Нифльхейм, Муспельхем и Гиннунгагапа существовали всегда, изначально, даже тогда, когда ничего еще в Мире не было, в том числе и их самих, разумеется.

Естественно, что именно в Гиннунгагапе и повстречались иней Нифльхейма с теплым воздухом, идущим из Муспельхема. Иней стал таять и стекать вниз, капли ожили, поднагревшись, а затем, как и ожидалось, превратились в великана Имира, от которого пошел род Хримтурсов – известный каждому ребенку род инистых великанов.

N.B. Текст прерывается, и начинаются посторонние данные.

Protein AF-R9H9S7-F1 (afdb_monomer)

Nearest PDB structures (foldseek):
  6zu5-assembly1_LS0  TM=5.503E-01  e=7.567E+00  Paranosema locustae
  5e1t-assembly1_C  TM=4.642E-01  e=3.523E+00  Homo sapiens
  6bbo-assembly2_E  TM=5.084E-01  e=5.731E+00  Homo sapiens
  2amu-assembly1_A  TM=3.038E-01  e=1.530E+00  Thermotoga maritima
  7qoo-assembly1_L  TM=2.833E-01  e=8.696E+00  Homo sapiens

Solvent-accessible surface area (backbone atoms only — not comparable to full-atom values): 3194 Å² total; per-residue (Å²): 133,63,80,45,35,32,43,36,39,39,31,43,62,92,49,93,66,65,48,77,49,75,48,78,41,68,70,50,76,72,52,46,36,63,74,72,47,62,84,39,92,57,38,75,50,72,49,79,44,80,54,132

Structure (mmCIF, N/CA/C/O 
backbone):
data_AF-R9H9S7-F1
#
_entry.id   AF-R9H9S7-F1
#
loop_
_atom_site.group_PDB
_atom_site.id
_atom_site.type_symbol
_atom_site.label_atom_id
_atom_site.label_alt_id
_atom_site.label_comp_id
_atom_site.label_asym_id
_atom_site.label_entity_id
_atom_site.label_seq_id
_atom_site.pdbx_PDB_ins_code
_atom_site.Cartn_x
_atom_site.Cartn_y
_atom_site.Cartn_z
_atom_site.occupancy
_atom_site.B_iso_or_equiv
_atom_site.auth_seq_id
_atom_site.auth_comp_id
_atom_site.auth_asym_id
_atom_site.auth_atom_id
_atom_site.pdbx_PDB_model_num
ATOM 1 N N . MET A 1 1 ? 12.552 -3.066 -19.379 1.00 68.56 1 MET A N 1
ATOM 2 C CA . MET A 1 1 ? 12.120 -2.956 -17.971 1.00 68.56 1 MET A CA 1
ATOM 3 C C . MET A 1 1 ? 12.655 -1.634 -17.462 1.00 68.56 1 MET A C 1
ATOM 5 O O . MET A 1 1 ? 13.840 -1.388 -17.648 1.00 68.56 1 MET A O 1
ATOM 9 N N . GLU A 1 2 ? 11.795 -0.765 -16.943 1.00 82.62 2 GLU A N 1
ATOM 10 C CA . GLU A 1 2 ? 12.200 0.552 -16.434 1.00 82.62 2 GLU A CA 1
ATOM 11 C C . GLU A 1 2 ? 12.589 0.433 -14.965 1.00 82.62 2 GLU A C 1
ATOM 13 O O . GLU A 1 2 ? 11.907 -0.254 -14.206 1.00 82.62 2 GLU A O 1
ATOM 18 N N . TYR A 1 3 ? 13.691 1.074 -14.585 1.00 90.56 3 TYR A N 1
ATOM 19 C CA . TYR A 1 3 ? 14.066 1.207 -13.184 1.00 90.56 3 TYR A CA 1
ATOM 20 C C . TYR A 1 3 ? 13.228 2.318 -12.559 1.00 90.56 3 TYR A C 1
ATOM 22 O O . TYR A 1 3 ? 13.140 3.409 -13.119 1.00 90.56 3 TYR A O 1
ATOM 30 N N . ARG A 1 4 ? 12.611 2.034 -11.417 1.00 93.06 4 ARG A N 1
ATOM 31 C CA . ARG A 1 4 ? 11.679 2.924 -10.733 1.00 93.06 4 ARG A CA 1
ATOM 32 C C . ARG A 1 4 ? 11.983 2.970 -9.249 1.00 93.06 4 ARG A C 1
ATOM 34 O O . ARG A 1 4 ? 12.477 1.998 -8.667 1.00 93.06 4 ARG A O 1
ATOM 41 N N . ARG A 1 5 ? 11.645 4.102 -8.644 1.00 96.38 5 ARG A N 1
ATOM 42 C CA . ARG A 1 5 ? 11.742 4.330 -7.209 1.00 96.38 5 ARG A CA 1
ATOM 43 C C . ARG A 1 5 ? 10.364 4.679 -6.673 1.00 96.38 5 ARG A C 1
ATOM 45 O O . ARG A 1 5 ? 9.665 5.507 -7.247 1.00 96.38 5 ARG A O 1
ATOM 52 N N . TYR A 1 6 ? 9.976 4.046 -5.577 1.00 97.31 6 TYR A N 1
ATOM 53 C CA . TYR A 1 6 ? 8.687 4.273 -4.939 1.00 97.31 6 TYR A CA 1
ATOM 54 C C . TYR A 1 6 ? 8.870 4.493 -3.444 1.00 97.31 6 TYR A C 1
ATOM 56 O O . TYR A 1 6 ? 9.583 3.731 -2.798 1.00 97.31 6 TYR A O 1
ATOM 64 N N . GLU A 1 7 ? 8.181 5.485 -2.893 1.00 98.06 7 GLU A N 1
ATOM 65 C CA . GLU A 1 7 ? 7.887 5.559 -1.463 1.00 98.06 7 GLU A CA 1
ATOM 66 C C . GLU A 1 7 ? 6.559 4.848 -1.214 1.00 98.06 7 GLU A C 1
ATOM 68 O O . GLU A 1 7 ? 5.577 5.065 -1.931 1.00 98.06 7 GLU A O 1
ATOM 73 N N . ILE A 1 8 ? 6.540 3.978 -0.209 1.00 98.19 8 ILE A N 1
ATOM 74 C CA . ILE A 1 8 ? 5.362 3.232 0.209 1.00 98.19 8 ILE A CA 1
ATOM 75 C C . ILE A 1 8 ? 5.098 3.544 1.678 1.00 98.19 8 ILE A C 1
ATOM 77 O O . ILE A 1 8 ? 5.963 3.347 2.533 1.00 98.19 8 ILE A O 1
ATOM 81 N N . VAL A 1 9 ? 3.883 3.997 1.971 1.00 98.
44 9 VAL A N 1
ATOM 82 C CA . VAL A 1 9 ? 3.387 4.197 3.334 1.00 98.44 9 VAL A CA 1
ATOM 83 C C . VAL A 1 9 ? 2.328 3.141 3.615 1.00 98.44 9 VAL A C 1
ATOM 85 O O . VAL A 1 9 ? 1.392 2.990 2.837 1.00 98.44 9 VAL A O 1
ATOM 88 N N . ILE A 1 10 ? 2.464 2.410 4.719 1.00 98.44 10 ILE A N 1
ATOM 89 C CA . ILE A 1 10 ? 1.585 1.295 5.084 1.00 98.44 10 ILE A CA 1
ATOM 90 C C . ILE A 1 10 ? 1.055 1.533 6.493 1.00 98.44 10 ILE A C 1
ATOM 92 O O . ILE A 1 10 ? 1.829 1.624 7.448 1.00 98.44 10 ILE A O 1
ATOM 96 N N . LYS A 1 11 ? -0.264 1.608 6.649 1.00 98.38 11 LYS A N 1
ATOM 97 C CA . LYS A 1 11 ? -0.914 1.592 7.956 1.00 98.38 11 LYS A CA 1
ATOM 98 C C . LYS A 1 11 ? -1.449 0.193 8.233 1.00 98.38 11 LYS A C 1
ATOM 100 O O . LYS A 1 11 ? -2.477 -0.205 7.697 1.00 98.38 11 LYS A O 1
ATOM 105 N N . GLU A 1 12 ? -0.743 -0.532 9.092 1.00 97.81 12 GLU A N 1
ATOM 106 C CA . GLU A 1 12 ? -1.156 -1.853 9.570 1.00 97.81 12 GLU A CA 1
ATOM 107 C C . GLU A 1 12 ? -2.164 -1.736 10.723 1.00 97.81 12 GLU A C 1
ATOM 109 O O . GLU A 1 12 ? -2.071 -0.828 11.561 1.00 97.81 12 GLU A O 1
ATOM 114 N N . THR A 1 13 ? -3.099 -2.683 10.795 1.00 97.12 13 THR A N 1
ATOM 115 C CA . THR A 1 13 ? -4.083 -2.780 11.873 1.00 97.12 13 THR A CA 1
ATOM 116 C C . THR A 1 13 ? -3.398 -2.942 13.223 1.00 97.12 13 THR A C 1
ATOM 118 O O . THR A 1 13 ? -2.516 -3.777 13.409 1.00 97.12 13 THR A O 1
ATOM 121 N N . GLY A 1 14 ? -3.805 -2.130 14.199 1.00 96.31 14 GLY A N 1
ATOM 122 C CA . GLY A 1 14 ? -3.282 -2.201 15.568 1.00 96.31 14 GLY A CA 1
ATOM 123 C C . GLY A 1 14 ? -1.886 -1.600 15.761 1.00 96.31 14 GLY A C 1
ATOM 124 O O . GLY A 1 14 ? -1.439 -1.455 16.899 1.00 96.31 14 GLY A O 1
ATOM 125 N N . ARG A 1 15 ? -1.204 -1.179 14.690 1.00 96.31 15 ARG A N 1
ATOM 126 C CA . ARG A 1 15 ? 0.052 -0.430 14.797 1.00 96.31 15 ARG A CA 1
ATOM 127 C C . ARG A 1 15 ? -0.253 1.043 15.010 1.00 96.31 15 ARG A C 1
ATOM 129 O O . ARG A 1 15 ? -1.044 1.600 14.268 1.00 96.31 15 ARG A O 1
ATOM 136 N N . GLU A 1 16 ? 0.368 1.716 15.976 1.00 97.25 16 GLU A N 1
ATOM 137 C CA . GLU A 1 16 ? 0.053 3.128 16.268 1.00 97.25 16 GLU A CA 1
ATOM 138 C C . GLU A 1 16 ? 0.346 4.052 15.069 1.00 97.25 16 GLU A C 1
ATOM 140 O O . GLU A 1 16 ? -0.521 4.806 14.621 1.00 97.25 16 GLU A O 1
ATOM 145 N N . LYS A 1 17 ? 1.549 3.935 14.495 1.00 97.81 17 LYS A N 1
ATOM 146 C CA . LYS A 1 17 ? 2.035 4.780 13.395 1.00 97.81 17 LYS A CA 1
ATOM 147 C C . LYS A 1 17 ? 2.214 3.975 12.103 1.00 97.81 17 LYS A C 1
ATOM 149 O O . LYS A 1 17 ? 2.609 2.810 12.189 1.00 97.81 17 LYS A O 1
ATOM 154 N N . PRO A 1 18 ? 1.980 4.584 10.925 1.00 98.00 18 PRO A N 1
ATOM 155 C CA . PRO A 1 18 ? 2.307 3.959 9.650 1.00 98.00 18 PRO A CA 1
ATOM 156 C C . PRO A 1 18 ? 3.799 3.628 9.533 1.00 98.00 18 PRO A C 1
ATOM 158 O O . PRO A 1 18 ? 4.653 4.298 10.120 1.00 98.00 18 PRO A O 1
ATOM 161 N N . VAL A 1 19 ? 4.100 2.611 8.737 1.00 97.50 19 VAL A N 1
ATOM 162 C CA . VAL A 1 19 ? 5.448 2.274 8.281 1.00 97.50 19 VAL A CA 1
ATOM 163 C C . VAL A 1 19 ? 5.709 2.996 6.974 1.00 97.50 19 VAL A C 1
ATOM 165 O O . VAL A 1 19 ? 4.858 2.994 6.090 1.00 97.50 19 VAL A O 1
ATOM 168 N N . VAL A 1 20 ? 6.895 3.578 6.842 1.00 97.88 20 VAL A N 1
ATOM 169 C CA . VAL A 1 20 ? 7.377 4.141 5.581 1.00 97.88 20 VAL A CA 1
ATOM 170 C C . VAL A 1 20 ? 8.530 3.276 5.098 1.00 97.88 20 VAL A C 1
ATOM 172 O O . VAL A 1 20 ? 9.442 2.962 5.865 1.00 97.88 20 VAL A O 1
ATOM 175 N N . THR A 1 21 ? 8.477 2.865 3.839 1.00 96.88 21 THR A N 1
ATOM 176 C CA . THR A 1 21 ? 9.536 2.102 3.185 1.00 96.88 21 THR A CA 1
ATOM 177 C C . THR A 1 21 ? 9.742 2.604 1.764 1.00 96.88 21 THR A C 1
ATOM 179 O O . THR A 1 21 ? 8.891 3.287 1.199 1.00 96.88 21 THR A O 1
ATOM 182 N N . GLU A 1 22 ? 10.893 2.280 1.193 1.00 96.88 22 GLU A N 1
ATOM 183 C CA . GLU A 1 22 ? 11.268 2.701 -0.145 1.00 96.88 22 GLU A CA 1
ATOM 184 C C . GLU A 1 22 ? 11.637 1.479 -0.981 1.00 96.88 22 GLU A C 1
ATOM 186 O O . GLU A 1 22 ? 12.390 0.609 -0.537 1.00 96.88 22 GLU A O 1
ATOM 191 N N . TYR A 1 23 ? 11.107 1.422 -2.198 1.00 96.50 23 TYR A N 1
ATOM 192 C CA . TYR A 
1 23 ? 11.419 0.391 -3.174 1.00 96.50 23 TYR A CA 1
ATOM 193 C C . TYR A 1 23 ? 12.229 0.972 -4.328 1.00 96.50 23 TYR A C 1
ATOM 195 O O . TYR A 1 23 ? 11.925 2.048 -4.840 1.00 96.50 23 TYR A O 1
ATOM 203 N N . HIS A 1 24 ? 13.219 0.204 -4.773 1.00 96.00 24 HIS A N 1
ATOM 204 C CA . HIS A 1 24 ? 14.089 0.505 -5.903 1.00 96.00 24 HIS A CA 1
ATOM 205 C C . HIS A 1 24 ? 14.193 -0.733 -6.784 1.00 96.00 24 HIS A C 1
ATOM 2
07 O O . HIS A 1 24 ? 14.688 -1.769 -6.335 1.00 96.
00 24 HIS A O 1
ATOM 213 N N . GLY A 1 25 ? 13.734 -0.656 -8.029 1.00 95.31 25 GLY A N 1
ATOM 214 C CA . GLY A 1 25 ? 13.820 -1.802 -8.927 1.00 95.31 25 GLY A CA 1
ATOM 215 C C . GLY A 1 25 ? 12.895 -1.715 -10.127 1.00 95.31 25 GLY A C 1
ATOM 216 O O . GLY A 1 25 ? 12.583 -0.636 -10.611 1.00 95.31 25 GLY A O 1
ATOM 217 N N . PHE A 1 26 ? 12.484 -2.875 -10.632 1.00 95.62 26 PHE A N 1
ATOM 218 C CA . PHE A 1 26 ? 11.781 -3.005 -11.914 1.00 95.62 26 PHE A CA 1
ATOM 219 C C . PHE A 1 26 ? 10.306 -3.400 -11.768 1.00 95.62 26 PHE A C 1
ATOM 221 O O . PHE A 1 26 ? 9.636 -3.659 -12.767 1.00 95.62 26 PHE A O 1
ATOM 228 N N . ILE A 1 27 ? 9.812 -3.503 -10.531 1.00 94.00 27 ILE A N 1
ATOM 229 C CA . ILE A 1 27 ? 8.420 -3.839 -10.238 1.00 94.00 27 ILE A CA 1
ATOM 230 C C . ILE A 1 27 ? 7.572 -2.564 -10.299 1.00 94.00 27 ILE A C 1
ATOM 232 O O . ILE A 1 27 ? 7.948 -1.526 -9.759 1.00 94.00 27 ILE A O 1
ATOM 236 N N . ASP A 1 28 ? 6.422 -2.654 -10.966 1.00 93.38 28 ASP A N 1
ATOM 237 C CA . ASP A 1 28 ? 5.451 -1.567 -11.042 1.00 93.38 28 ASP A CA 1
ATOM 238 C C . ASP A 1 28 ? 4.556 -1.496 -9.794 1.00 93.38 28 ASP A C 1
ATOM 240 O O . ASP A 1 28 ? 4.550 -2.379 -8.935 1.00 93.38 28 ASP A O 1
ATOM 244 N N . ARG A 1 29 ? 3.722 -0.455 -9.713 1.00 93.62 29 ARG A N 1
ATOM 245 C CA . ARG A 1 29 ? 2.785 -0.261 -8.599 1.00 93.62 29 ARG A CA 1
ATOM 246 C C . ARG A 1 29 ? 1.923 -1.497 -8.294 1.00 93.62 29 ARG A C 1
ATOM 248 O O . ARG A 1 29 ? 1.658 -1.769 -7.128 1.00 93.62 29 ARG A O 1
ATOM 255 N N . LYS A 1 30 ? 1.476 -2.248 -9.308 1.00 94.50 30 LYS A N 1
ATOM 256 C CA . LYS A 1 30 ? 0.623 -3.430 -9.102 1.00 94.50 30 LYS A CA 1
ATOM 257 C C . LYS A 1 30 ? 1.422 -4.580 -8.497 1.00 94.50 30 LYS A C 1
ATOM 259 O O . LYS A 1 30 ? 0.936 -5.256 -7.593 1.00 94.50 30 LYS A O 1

Помимо этого из инея появилась на свет корова Аудумбла, из вымени которой текли четыре молочные реки – что было весьма кстати, так как молоком именно этих рек стал питаться новорожденный Имир.

Однажды Имир заснул и вспотел, и из его пота под левой рукой выросли мужчина и женщина, а одна нога с другой зачали сына – так на Земле появились люди.

Корова же жила тем, что слизывала иней с ближайших к месту описываемых событий камней, и вот однажды на одном из камней появились волосы. Корова продолжала лакомиться инеем, и на следующий день появилась голова. Корова продолжала в том же духе, вследствие чего появилось и тело. Имя этого новорожденного существа было Бури – родитель, – он дал начало асам, светлым богам, вечно затем воевавшим со злыми великанами… Первым делом, конечно, светлые духом добрые асы убили Имира – общего прародителя людей, инистых великанов и светлых богов. Это, понятно, далось им нелегко, ведь Имир был так огромен, что в крови, хлынувшей из его ран, потонули все остальные великаны, а заодно и корова Аудумбла – общая мать, кормилица и нянька.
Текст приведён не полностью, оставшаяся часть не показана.